*Work to complete*. Set down exactly, from the records below, the line with "ATOM 281 C C" through the line with "ATOM 308 C C", and nothing else.

*Material shown*.
◆ ◆ ◆ ◆ ◆ ◆ ◆
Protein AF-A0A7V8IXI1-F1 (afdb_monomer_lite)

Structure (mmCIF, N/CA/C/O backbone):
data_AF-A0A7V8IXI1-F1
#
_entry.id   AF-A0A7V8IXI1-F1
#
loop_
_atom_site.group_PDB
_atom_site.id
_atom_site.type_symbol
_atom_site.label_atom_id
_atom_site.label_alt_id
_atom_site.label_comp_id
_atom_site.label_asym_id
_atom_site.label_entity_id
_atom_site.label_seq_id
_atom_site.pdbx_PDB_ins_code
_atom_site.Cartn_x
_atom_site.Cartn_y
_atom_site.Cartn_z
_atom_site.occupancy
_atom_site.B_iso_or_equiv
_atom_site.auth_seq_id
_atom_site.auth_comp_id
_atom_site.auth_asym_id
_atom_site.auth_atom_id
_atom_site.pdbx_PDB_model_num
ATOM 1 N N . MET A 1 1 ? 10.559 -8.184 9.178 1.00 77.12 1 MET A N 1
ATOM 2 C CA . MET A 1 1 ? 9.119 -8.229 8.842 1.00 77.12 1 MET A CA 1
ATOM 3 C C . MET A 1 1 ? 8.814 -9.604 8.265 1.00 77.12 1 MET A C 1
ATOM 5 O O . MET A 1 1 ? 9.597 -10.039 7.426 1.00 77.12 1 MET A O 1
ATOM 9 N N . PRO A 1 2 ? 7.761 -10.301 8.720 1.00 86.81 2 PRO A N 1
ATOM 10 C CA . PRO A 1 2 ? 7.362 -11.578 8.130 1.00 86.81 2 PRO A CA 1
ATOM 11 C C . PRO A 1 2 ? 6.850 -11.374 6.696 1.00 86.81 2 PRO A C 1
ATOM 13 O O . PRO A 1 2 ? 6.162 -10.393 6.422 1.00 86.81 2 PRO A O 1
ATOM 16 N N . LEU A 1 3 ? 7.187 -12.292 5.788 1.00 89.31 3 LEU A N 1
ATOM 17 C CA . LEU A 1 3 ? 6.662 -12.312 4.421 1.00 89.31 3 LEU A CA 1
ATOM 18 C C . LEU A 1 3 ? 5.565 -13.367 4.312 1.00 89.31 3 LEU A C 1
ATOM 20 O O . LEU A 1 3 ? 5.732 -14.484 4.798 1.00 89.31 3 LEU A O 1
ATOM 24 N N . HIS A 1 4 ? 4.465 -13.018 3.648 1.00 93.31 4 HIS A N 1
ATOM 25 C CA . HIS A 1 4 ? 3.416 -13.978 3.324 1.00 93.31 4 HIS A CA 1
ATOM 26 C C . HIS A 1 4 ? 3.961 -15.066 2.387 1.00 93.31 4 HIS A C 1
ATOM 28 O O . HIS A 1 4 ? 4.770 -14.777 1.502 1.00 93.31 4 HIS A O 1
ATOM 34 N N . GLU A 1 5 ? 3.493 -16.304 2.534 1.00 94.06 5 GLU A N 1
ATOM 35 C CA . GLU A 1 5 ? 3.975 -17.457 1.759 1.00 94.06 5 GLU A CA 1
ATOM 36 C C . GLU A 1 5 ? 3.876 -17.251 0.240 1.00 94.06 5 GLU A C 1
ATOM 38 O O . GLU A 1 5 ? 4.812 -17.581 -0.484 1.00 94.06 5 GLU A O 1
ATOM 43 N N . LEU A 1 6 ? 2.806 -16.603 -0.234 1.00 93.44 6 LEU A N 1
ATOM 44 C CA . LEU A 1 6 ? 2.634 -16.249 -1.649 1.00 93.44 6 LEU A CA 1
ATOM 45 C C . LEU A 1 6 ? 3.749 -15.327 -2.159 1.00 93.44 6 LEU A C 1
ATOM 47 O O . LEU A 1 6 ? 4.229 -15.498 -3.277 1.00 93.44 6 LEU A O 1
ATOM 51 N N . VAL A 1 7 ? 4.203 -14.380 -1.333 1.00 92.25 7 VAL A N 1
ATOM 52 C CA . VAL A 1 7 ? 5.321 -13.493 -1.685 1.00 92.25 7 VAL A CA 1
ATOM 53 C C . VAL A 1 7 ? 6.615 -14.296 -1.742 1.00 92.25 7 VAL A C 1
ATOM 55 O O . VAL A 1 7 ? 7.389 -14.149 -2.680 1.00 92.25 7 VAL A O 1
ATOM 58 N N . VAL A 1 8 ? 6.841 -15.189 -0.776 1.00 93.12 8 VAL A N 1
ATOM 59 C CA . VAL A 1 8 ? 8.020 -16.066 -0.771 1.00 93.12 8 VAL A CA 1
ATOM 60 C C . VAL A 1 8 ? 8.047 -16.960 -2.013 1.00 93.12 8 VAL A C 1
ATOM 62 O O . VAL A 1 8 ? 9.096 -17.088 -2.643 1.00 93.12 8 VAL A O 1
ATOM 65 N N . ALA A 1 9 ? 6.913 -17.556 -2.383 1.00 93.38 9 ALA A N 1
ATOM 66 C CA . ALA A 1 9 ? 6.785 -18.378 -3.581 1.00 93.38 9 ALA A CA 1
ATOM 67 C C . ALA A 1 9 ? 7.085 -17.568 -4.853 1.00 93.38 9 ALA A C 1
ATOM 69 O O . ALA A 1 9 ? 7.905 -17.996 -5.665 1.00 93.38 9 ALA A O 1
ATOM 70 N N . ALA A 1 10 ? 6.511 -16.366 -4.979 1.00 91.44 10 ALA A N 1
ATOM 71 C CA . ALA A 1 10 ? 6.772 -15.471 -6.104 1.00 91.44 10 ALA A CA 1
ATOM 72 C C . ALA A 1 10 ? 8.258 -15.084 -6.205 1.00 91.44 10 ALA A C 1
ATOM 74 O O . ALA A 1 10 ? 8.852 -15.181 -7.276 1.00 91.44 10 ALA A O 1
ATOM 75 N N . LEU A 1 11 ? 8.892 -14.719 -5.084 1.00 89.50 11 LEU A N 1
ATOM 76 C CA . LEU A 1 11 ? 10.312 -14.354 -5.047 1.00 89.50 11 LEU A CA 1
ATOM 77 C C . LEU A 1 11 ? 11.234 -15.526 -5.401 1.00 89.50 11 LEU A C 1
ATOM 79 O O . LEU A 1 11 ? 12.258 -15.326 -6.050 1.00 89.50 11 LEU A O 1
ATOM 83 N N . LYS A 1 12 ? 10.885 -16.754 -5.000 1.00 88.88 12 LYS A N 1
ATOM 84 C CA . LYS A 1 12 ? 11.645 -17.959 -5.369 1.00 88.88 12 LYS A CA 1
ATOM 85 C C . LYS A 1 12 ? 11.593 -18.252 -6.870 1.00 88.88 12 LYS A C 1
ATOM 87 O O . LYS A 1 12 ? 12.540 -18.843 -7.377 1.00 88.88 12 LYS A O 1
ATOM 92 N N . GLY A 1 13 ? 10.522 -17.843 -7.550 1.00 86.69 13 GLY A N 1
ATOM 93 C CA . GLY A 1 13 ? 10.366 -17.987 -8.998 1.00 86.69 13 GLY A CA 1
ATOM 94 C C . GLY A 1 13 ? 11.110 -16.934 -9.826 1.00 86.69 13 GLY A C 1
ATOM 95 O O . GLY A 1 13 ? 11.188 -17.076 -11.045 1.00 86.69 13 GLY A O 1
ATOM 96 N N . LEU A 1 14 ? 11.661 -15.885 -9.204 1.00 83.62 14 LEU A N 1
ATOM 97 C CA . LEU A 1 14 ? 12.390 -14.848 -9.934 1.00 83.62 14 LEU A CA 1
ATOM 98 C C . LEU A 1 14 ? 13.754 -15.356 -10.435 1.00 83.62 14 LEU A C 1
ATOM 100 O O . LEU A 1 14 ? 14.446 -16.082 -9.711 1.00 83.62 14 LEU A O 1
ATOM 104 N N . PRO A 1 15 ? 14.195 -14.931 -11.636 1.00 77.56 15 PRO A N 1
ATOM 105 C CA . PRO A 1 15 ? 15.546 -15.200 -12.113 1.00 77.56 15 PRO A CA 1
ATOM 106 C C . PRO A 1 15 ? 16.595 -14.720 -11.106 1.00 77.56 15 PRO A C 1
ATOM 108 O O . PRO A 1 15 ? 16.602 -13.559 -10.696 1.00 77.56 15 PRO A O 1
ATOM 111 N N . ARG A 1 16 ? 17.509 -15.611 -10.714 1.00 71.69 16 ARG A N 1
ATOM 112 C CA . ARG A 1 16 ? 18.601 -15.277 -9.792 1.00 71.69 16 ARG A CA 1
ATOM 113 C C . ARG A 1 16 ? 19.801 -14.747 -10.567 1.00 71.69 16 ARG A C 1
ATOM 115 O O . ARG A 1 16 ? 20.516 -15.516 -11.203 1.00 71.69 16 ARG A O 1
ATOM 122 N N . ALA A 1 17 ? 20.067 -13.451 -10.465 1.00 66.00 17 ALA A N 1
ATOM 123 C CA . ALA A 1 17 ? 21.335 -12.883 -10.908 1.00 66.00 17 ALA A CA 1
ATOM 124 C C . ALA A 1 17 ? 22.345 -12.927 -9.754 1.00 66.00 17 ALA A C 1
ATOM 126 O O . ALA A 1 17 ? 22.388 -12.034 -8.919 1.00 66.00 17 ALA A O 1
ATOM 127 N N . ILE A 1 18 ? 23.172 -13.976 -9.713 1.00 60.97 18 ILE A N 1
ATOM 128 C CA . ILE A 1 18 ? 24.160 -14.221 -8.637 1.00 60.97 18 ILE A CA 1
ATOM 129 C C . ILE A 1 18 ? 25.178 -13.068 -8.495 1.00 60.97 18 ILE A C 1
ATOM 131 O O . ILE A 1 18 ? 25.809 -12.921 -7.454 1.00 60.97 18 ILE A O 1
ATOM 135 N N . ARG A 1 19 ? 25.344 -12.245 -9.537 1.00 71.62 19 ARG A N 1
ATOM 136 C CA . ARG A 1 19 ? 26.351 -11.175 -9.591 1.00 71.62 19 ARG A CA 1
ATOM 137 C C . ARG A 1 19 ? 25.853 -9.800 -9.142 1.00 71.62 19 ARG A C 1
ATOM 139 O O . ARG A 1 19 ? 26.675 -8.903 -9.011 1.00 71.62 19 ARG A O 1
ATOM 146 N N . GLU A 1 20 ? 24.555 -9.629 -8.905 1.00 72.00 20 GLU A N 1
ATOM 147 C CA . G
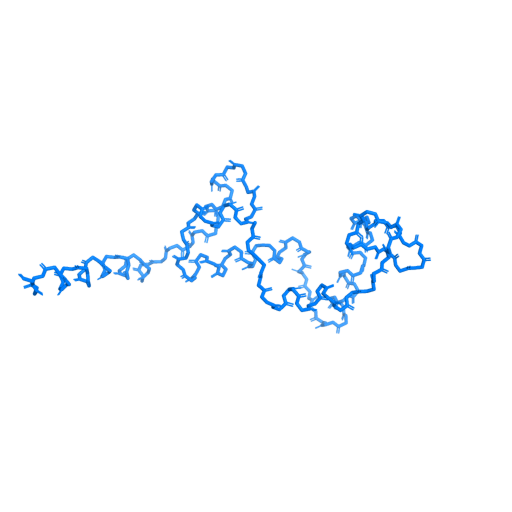LU A 1 20 ? 23.970 -8.331 -8.556 1.00 72.00 20 GLU A CA 1
ATOM 148 C C . GLU A 1 20 ? 23.434 -8.349 -7.116 1.00 72.00 20 GLU A C 1
ATOM 150 O O . GLU A 1 20 ? 22.804 -9.326 -6.711 1.00 72.00 20 GLU A O 1
ATOM 155 N N . PRO A 1 21 ? 23.626 -7.277 -6.323 1.00 82.25 21 PRO A N 1
ATOM 156 C CA . PRO A 1 21 ? 23.190 -7.241 -4.925 1.00 82.25 21 PRO A CA 1
ATOM 157 C C . PRO A 1 21 ? 21.672 -7.027 -4.756 1.00 82.25 21 PRO A C 1
ATOM 159 O O . PRO A 1 21 ? 21.180 -6.958 -3.631 1.00 82.25 21 PRO A O 1
ATOM 162 N N . TYR A 1 22 ? 20.917 -6.879 -5.850 1.00 84.31 22 TYR A N 1
ATOM 163 C CA . TYR A 1 22 ? 19.498 -6.522 -5.834 1.00 84.31 22 TYR A CA 1
ATOM 164 C C . TYR A 1 22 ? 18.594 -7.723 -6.129 1.00 84.31 22 TYR A C 1
ATOM 166 O O . TYR A 1 22 ? 18.849 -8.496 -7.046 1.00 84.31 22 TYR A O 1
ATOM 174 N N . VAL A 1 23 ? 17.476 -7.827 -5.400 1.00 83.00 23 VAL A N 1
ATOM 175 C CA . VAL A 1 23 ? 16.446 -8.862 -5.631 1.00 83.00 23 VAL A CA 1
ATOM 176 C C . VAL A 1 23 ? 15.636 -8.580 -6.899 1.00 83.00 23 VAL A C 1
ATOM 178 O O . VAL A 1 23 ? 15.317 -9.495 -7.652 1.00 83.00 23 VAL A O 1
ATOM 181 N N . PHE A 1 24 ? 15.313 -7.309 -7.149 1.00 86.25 24 PHE A N 1
ATOM 182 C CA . PHE A 1 24 ? 14.567 -6.882 -8.329 1.00 86.25 24 PHE A CA 1
ATOM 183 C C . PHE A 1 24 ? 15.507 -6.185 -9.307 1.00 86.25 24 PHE A C 1
ATOM 185 O O . PHE A 1 24 ? 16.010 -5.090 -9.036 1.00 86.25 24 PHE A O 1
ATOM 192 N N . ILE A 1 25 ? 15.699 -6.808 -10.465 1.00 85.31 25 ILE A N 1
ATOM 193 C CA . ILE A 1 25 ? 16.552 -6.313 -11.542 1.00 85.31 25 ILE A CA 1
ATOM 194 C C . ILE A 1 25 ? 15.748 -6.128 -12.829 1.00 85.31 25 ILE A C 1
ATOM 196 O O . ILE A 1 25 ? 14.734 -6.786 -13.063 1.00 85.31 25 ILE A O 1
ATOM 200 N N . THR A 1 26 ? 16.207 -5.211 -13.666 1.00 80.56 26 THR A N 1
ATOM 201 C CA . THR A 1 26 ? 15.734 -5.035 -15.038 1.00 80.56 26 THR A CA 1
ATOM 202 C C . THR A 1 26 ? 16.290 -6.169 -15.894 1.00 80.56 26 THR A C 1
ATOM 204 O O . THR A 1 26 ? 17.466 -6.507 -15.770 1.00 80.56 26 THR A O 1
ATOM 207 N N . GLY A 1 27 ? 15.456 -6.758 -16.757 1.00 73.19 27 GLY A N 1
ATOM 208 C CA . GLY A 1 27 ? 15.773 -8.008 -17.458 1.00 73.19 27 GLY A CA 1
ATOM 209 C C . GLY A 1 27 ? 17.146 -8.020 -18.142 1.00 73.19 27 GLY A C 1
ATOM 210 O O . GLY A 1 27 ? 18.093 -8.607 -17.630 1.00 73.19 27 GLY A O 1
ATOM 211 N N . ARG A 1 28 ? 17.272 -7.360 -19.301 1.00 61.47 28 ARG A N 1
ATOM 212 C CA . ARG A 1 28 ? 18.431 -7.510 -20.208 1.00 61.47 28 ARG A CA 1
ATOM 213 C C . ARG A 1 28 ? 19.782 -7.075 -19.614 1.00 61.47 28 ARG A C 1
ATOM 215 O O . ARG A 1 28 ? 20.817 -7.530 -20.088 1.00 61.47 28 ARG A O 1
ATOM 222 N N . HIS A 1 29 ? 19.795 -6.199 -18.610 1.00 67.44 29 HIS A N 1
ATOM 223 C CA . HIS A 1 29 ? 21.029 -5.569 -18.125 1.00 67.44 29 HIS A C
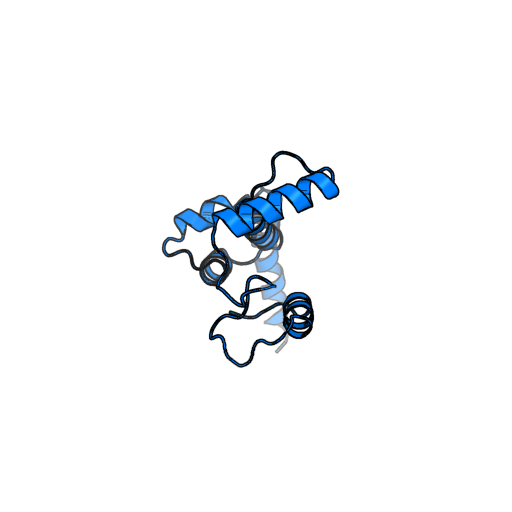A 1
ATOM 224 C C . HIS A 1 29 ? 21.315 -5.787 -16.639 1.00 67.44 29 HIS A C 1
ATOM 226 O O . HIS A 1 29 ? 22.314 -5.265 -16.156 1.00 67.44 29 HIS A O 1
ATOM 232 N N . GLY A 1 30 ? 20.455 -6.502 -15.905 1.00 73.56 30 GLY A N 1
ATOM 233 C CA . GLY A 1 30 ? 20.673 -6.794 -14.485 1.00 73.56 30 GLY A CA 1
ATOM 234 C C . GLY A 1 30 ? 20.678 -5.564 -13.569 1.00 73.56 30 GLY A C 1
ATOM 235 O O . GLY A 1 30 ? 21.005 -5.670 -12.395 1.00 73.56 30 GLY A O 1
ATOM 236 N N . ARG A 1 31 ? 20.309 -4.380 -14.071 1.00 80.69 31 ARG A N 1
ATOM 237 C CA . ARG A 1 31 ? 20.372 -3.131 -13.297 1.00 80.69 31 ARG A CA 1
ATOM 238 C C . ARG A 1 31 ? 19.200 -3.031 -12.334 1.00 80.69 31 ARG A C 1
ATOM 240 O O . ARG A 1 31 ? 18.118 -3.517 -12.656 1.00 80.69 31 ARG A O 1
ATOM 247 N N . ARG A 1 32 ? 19.373 -2.323 -11.214 1.00 85.44 32 ARG A N 1
ATOM 248 C CA . ARG A 1 32 ? 18.266 -1.984 -10.302 1.00 85.44 32 ARG A CA 1
ATOM 249 C C . ARG A 1 32 ? 17.114 -1.300 -11.046 1.00 85.44 32 ARG A C 1
ATOM 251 O O . ARG A 1 32 ? 17.347 -0.511 -11.964 1.00 85.44 32 ARG A O 1
ATOM 258 N N . TRP A 1 33 ? 15.888 -1.554 -10.604 1.00 88.19 33 TRP A N 1
ATOM 259 C CA . TRP A 1 33 ? 14.730 -0.794 -11.069 1.00 88.19 33 TRP A CA 1
ATOM 260 C C . TRP A 1 33 ? 14.861 0.691 -10.721 1.00 88.19 33 TRP A C 1
ATOM 262 O O . TRP A 1 33 ? 15.349 1.058 -9.650 1.00 88.19 33 TRP A O 1
ATOM 272 N N . THR A 1 34 ? 14.406 1.542 -11.637 1.00 90.56 34 THR A N 1
ATOM 273 C CA . THR A 1 34 ? 14.161 2.963 -11.377 1.00 90.56 34 THR A CA 1
ATOM 274 C C . THR A 1 34 ? 12.674 3.174 -11.123 1.00 90.56 34 THR A C 1
ATOM 276 O O . THR A 1 34 ? 11.844 2.388 -11.579 1.00 90.56 34 THR A O 1
ATOM 279 N N . GLU A 1 35 ? 12.322 4.256 -10.431 1.00 89.94 35 GLU A N 1
ATOM 280 C CA . GLU A 1 35 ? 10.920 4.622 -10.201 1.00 89.94 35 GLU A CA 1
ATOM 281 C C . GLU A 1 35 ? 10.161 4.835 -11.520 1.00 89.94 35 GLU A C 1
ATOM 283 O O . GLU A 1 35 ? 9.069 4.306 -11.705 1.00 89.94 35 GLU A O 1
ATOM 288 N N . SER A 1 36 ? 10.774 5.530 -12.483 1.00 91.06 36 SER A N 1
ATOM 289 C CA . SER A 1 36 ? 10.195 5.728 -13.818 1.00 91.06 36 SER A CA 1
ATOM 290 C C . SER A 1 36 ? 9.986 4.404 -14.567 1.00 91.06 36 SER A C 1
ATOM 292 O O . SER A 1 36 ? 8.932 4.200 -15.171 1.00 91.06 36 SER A O 1
ATOM 294 N N . GLY A 1 37 ? 10.942 3.472 -14.480 1.00 92.06 37 GLY A N 1
ATOM 295 C CA . GLY A 1 37 ? 10.804 2.144 -15.077 1.00 92.06 37 GLY A CA 1
ATOM 296 C C . GLY A 1 37 ? 9.669 1.344 -14.439 1.00 92.06 37 GLY A C 1
ATOM 297 O O . GLY A 1 37 ? 8.860 0.754 -15.154 1.00 92.06 37 GLY A O 1
ATOM 298 N N . LEU A 1 38 ? 9.568 1.375 -13.107 1.00 92.25 38 LEU A N 1
ATOM 299 C CA . LEU A 1 38 ? 8.484 0.722 -12.375 1.00 92.25 38 LEU A CA 1
ATOM 300 C C . LEU A 1 38 ? 7.122 1.300 -12.771 1.00 92.25 38 LEU A C 1
ATOM 302 O O . LEU A 1 38 ? 6.215 0.535 -13.073 1.00 92.25 38 LEU A O 1
ATOM 306 N N . ASN A 1 39 ? 6.995 2.629 -12.827 1.00 94.00 39 ASN A N 1
ATOM 307 C CA . ASN A 1 39 ? 5.758 3.292 -13.241 1.00 94.00 39 ASN A CA 1
ATOM 308 C C . ASN A 1 39 ? 5.368 2.928 -14.677 1.00 94.00 39 ASN A C 1
ATOM 310 O O . ASN A 1 39 ? 4.200 2.664 -14.941 1.00 94.00 39 ASN A O 1
ATOM 314 N N . THR A 1 40 ? 6.336 2.855 -15.593 1.00 94.19 40 THR A N 1
ATOM 315 C CA . THR A 1 40 ? 6.081 2.465 -16.989 1.00 94.19 40 THR A CA 1
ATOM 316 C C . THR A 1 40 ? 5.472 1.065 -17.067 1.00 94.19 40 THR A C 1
◆ ◆ ◆ ◆ ◆ ◆ ◆
*Result of this task*.
ATOM 281 C C . GLU A 1 35 ? 10.161 4.835 -11.520 1.00 89.94 35 GLU A C 1
ATOM 283 O O . GLU A 1 35 ? 9.069 4.306 -11.705 1.00 89.94 35 GLU A O 1
ATOM 288 N N . SER A 1 36 ? 10.774 5.530 -12.483 1.00 91.06 36 SER A N 1
ATOM 289 C CA . SER A 1 36 ? 10.195 5.728 -13.818 1.00 91.06 36 SER A CA 1
ATOM 290 C C . SER A 1 36 ? 9.986 4.404 -14.567 1.00 91.06 36 SER A C 1
ATOM 292 O O . SER A 1 36 ? 8.932 4.200 -15.171 1.00 91.06 36 SER A O 1
ATOM 294 N N . GLY A 1 37 ? 10.942 3.472 -14.480 1.00 92.06 37 GLY A N 1
ATOM 295 C CA . GLY A 1 37 ? 10.804 2.144 -15.077 1.00 92.06 37 GLY A CA 1
ATOM 296 C C . GLY A 1 37 ? 9.669 1.344 -14.439 1.00 92.06 37 GLY A C 1
ATOM 297 O O . GLY A 1 37 ? 8.860 0.754 -15.154 1.00 92.06 37 GLY A O 1
ATOM 298 N N . LEU A 1 38 ? 9.568 1.375 -13.107 1.00 92.25 38 LEU A N 1
ATOM 299 C CA . LEU A 1 38 ? 8.484 0.722 -12.375 1.00 92.25 38 LEU A CA 1
ATOM 300 C C . LEU A 1 38 ? 7.122 1.300 -12.771 1.00 92.25 38 LEU A C 1
ATOM 302 O O . LEU A 1 38 ? 6.215 0.535 -13.073 1.00 92.25 38 LEU A O 1
ATOM 306 N N . ASN A 1 39 ? 6.995 2.629 -12.827 1.00 94.00 39 ASN A N 1
ATOM 307 C CA . ASN A 1 39 ? 5.758 3.292 -13.241 1.00 94.00 39 ASN A CA 1
ATOM 308 C C . ASN A 1 39 ? 5.368 2.928 -14.677 1.00 94.00 39 ASN A C 1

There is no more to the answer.